Smith’s piece faces off with The Devil’s Rage, the first American commission for Ilya and Emilia Kabakov, Russian-born artists who now live in the States. The piece looks like a pirate ship submerging into the sand or perhaps emerging from it. Fung said the kids call it the playground, which he said was “just great.” There are pirate treasure chests. Fung said grounds keepers have found pirate swords and other things there.
Sprinkled throughout are Robert Barry’s illuminated word sculptures. A leader in the conceptual art movement, Barry conceived of these pieces for this Atlantic City site. Words are distorted, upside-down, or tilted, making you wonder at their meaning.

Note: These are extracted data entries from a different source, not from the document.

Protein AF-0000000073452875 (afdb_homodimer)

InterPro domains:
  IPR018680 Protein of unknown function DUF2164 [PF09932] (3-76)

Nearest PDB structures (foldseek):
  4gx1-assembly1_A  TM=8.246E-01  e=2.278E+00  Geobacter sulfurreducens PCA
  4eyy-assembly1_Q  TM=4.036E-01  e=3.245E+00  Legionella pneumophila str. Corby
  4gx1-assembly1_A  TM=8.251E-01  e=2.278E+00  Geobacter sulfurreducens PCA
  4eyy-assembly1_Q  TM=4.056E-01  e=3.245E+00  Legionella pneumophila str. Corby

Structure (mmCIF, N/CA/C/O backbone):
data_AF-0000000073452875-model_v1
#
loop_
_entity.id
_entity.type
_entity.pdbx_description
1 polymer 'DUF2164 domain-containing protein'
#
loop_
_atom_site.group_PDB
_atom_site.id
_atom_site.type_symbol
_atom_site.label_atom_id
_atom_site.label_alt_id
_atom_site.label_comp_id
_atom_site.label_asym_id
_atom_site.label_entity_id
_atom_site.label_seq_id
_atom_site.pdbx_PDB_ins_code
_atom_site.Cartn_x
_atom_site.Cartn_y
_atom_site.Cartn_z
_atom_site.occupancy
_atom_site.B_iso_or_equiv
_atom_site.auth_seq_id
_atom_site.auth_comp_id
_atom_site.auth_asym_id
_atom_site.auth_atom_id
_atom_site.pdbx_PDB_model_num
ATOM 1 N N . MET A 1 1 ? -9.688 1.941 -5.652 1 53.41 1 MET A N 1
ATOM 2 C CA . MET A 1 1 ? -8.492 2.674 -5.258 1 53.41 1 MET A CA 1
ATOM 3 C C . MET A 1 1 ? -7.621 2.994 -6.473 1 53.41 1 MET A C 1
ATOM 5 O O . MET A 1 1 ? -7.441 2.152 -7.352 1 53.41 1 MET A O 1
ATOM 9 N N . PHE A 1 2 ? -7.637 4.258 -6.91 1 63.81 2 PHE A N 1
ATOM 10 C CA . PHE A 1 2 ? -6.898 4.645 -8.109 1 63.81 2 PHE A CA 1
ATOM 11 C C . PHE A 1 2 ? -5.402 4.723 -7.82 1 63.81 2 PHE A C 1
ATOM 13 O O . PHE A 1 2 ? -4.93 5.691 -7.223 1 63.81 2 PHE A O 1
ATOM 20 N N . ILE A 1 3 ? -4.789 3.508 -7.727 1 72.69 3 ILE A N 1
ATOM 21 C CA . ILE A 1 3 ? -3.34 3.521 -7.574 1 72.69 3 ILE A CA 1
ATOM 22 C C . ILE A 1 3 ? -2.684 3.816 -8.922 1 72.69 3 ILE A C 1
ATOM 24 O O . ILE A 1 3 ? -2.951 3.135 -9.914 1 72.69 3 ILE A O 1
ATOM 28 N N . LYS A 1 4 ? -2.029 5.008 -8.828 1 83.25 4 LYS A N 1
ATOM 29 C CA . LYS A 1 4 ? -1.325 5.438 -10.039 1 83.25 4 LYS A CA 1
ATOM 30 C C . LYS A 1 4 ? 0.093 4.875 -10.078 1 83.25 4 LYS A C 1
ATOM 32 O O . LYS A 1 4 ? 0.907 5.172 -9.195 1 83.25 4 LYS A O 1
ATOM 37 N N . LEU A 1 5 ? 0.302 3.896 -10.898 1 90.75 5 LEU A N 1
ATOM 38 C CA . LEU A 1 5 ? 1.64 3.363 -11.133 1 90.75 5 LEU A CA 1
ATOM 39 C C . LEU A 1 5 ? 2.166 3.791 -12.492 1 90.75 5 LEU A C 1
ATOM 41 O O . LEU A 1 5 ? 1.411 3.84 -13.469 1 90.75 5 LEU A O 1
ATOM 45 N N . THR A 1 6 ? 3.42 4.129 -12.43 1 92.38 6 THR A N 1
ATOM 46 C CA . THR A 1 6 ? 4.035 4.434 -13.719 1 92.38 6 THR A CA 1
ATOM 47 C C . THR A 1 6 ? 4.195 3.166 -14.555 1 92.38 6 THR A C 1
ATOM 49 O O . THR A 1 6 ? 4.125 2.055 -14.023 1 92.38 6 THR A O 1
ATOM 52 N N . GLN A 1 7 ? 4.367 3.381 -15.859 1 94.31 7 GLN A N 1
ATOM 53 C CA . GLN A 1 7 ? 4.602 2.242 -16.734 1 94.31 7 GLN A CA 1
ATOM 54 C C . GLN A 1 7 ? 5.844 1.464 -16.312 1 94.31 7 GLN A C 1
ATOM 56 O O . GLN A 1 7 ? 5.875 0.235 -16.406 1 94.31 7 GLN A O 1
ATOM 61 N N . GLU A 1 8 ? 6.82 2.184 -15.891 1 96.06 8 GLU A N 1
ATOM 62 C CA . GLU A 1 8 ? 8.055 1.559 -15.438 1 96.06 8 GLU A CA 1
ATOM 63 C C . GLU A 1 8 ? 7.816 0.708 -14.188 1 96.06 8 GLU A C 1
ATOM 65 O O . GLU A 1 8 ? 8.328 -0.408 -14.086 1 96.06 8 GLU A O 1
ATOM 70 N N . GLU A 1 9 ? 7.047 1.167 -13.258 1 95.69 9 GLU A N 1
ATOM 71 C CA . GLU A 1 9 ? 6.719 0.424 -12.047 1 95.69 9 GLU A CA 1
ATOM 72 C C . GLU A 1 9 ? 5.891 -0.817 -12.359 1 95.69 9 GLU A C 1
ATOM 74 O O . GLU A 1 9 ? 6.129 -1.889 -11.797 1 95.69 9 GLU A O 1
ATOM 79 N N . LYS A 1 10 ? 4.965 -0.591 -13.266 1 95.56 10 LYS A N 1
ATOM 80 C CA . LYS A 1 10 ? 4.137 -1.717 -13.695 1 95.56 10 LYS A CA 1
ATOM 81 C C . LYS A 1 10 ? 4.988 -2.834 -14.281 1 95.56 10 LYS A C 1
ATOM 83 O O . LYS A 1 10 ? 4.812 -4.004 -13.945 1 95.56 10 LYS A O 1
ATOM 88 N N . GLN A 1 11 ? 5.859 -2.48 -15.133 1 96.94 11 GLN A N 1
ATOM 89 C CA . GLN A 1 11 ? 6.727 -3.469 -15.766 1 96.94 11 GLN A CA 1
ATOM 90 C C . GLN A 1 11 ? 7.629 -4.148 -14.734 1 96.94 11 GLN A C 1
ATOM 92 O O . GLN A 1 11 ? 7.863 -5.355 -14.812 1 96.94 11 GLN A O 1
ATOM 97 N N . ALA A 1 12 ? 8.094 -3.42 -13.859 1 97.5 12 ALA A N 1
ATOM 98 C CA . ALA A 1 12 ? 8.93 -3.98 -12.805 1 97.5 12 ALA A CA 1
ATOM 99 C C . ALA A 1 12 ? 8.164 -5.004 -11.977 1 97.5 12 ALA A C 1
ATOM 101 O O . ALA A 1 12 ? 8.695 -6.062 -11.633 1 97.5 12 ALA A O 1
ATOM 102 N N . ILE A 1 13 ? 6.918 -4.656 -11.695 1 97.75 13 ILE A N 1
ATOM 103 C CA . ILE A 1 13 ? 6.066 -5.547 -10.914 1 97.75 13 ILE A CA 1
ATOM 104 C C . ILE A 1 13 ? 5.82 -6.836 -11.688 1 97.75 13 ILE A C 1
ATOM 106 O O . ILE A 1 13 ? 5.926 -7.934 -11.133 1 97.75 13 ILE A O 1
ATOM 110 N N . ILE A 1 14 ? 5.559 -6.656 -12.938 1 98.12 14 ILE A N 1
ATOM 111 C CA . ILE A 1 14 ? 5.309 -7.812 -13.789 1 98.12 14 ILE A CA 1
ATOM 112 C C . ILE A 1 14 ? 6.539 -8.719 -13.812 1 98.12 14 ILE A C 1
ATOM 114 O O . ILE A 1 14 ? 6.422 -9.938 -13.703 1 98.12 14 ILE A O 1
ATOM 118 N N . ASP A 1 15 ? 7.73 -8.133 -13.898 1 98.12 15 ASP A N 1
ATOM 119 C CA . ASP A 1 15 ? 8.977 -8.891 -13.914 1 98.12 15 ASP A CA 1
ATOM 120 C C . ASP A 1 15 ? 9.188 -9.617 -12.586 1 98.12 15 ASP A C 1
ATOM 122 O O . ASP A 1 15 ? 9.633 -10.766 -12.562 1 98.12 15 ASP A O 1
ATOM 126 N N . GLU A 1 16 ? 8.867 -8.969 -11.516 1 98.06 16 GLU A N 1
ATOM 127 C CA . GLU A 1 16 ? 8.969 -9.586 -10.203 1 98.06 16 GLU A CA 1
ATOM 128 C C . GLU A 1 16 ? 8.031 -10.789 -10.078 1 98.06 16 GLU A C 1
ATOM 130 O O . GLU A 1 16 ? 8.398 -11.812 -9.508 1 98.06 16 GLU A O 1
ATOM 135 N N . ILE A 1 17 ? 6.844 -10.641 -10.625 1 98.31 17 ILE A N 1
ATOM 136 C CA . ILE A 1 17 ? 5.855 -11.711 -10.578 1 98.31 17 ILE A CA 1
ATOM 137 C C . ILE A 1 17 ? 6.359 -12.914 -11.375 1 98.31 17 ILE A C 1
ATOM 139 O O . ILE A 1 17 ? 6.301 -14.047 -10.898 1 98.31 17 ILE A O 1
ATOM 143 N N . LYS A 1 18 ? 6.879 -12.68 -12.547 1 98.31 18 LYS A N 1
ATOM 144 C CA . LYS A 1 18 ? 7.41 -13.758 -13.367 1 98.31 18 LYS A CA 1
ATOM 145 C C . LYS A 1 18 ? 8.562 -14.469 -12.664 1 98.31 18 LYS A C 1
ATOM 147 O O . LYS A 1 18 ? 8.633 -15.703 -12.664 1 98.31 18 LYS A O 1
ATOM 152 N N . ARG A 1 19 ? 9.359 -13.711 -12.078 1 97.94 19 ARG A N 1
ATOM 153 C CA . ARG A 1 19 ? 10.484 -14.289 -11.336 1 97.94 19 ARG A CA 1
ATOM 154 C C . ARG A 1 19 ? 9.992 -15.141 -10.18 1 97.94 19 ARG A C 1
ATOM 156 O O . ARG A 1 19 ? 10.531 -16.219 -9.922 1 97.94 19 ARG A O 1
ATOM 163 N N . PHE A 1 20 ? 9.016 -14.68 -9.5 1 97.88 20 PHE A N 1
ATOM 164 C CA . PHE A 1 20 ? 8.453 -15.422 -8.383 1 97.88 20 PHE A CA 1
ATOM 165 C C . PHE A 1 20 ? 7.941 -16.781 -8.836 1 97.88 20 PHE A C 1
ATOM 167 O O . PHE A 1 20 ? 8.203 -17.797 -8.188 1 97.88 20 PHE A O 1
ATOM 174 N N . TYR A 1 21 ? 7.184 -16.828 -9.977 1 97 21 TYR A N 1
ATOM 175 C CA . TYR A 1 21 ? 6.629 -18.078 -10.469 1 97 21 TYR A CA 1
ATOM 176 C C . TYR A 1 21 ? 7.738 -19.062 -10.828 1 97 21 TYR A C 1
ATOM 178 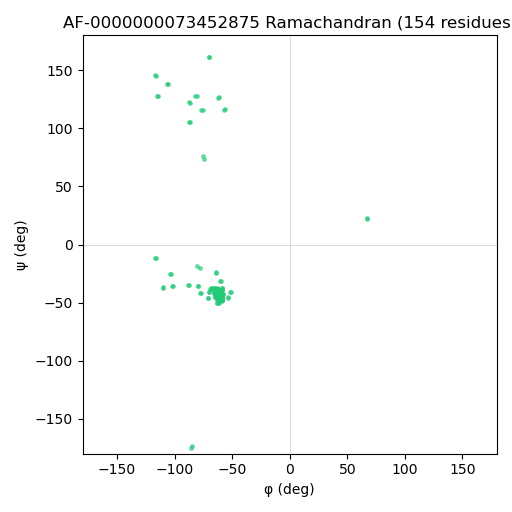O O . TYR A 1 21 ? 7.637 -20.266 -10.531 1 97 21 TYR A O 1
ATOM 186 N N . VAL A 1 22 ? 8.805 -18.547 -11.391 1 96.75 22 VAL A N 1
ATOM 187 C CA . VAL A 1 22 ? 9.914 -19.406 -11.797 1 96.75 22 VAL A CA 1
ATOM 188 C C . VAL A 1 22 ? 10.633 -19.922 -10.555 1 96.75 22 VAL A C 1
ATOM 190 O O . VAL A 1 22 ? 10.844 -21.125 -10.406 1 96.75 22 VAL A O 1
ATOM 193 N N . GLU A 1 23 ? 10.898 -19.078 -9.641 1 96.38 23 GLU A N 1
ATOM 194 C CA . GLU A 1 23 ? 11.766 -19.422 -8.516 1 96.38 23 GLU A CA 1
ATOM 195 C C . GLU A 1 23 ? 11.016 -20.219 -7.457 1 96.38 23 GLU A C 1
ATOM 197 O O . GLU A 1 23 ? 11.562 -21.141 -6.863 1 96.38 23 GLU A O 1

A few new pieces were just added, too. Robert Lach, a local New Jersey artist, just installed Refuge Nest Colony, a set of bold-colored fiberglass “nests” based on his found art assemblages.
Peter Hutchinson’s “thrown rope” pieces now dot the landscape. This artist actually throws long ropes and then traces their paths in a variety of materials. In this piece, they are traced in local boulders, native shrubs, and flowering annuals.
And Jerediah Morfit’s wonderful bas-relief, Victorian-style, metal-lawn furniture art pieces are worth examining. Embedded in each piece are visual stories from the Hurricane Sandy storm and recovery.
Down the boardwalk about a mile, there’s a separate smaller piece by John Roloff, a visual artist. His Etude Atlantis is a vortex, with a mirrored “fountain” off-center. Lots of visitors were exploring and taking photos there.
Beyond the landscape and contemporary art works, the group is now programming these spaces, too. Artlantic’s twitter feed is abuzz with arts and jazz events in the evenings and yoga classes in the morning. They aim for nearly 500 free events in less than 100 days, in their effort to make the city more than just a place to gamble.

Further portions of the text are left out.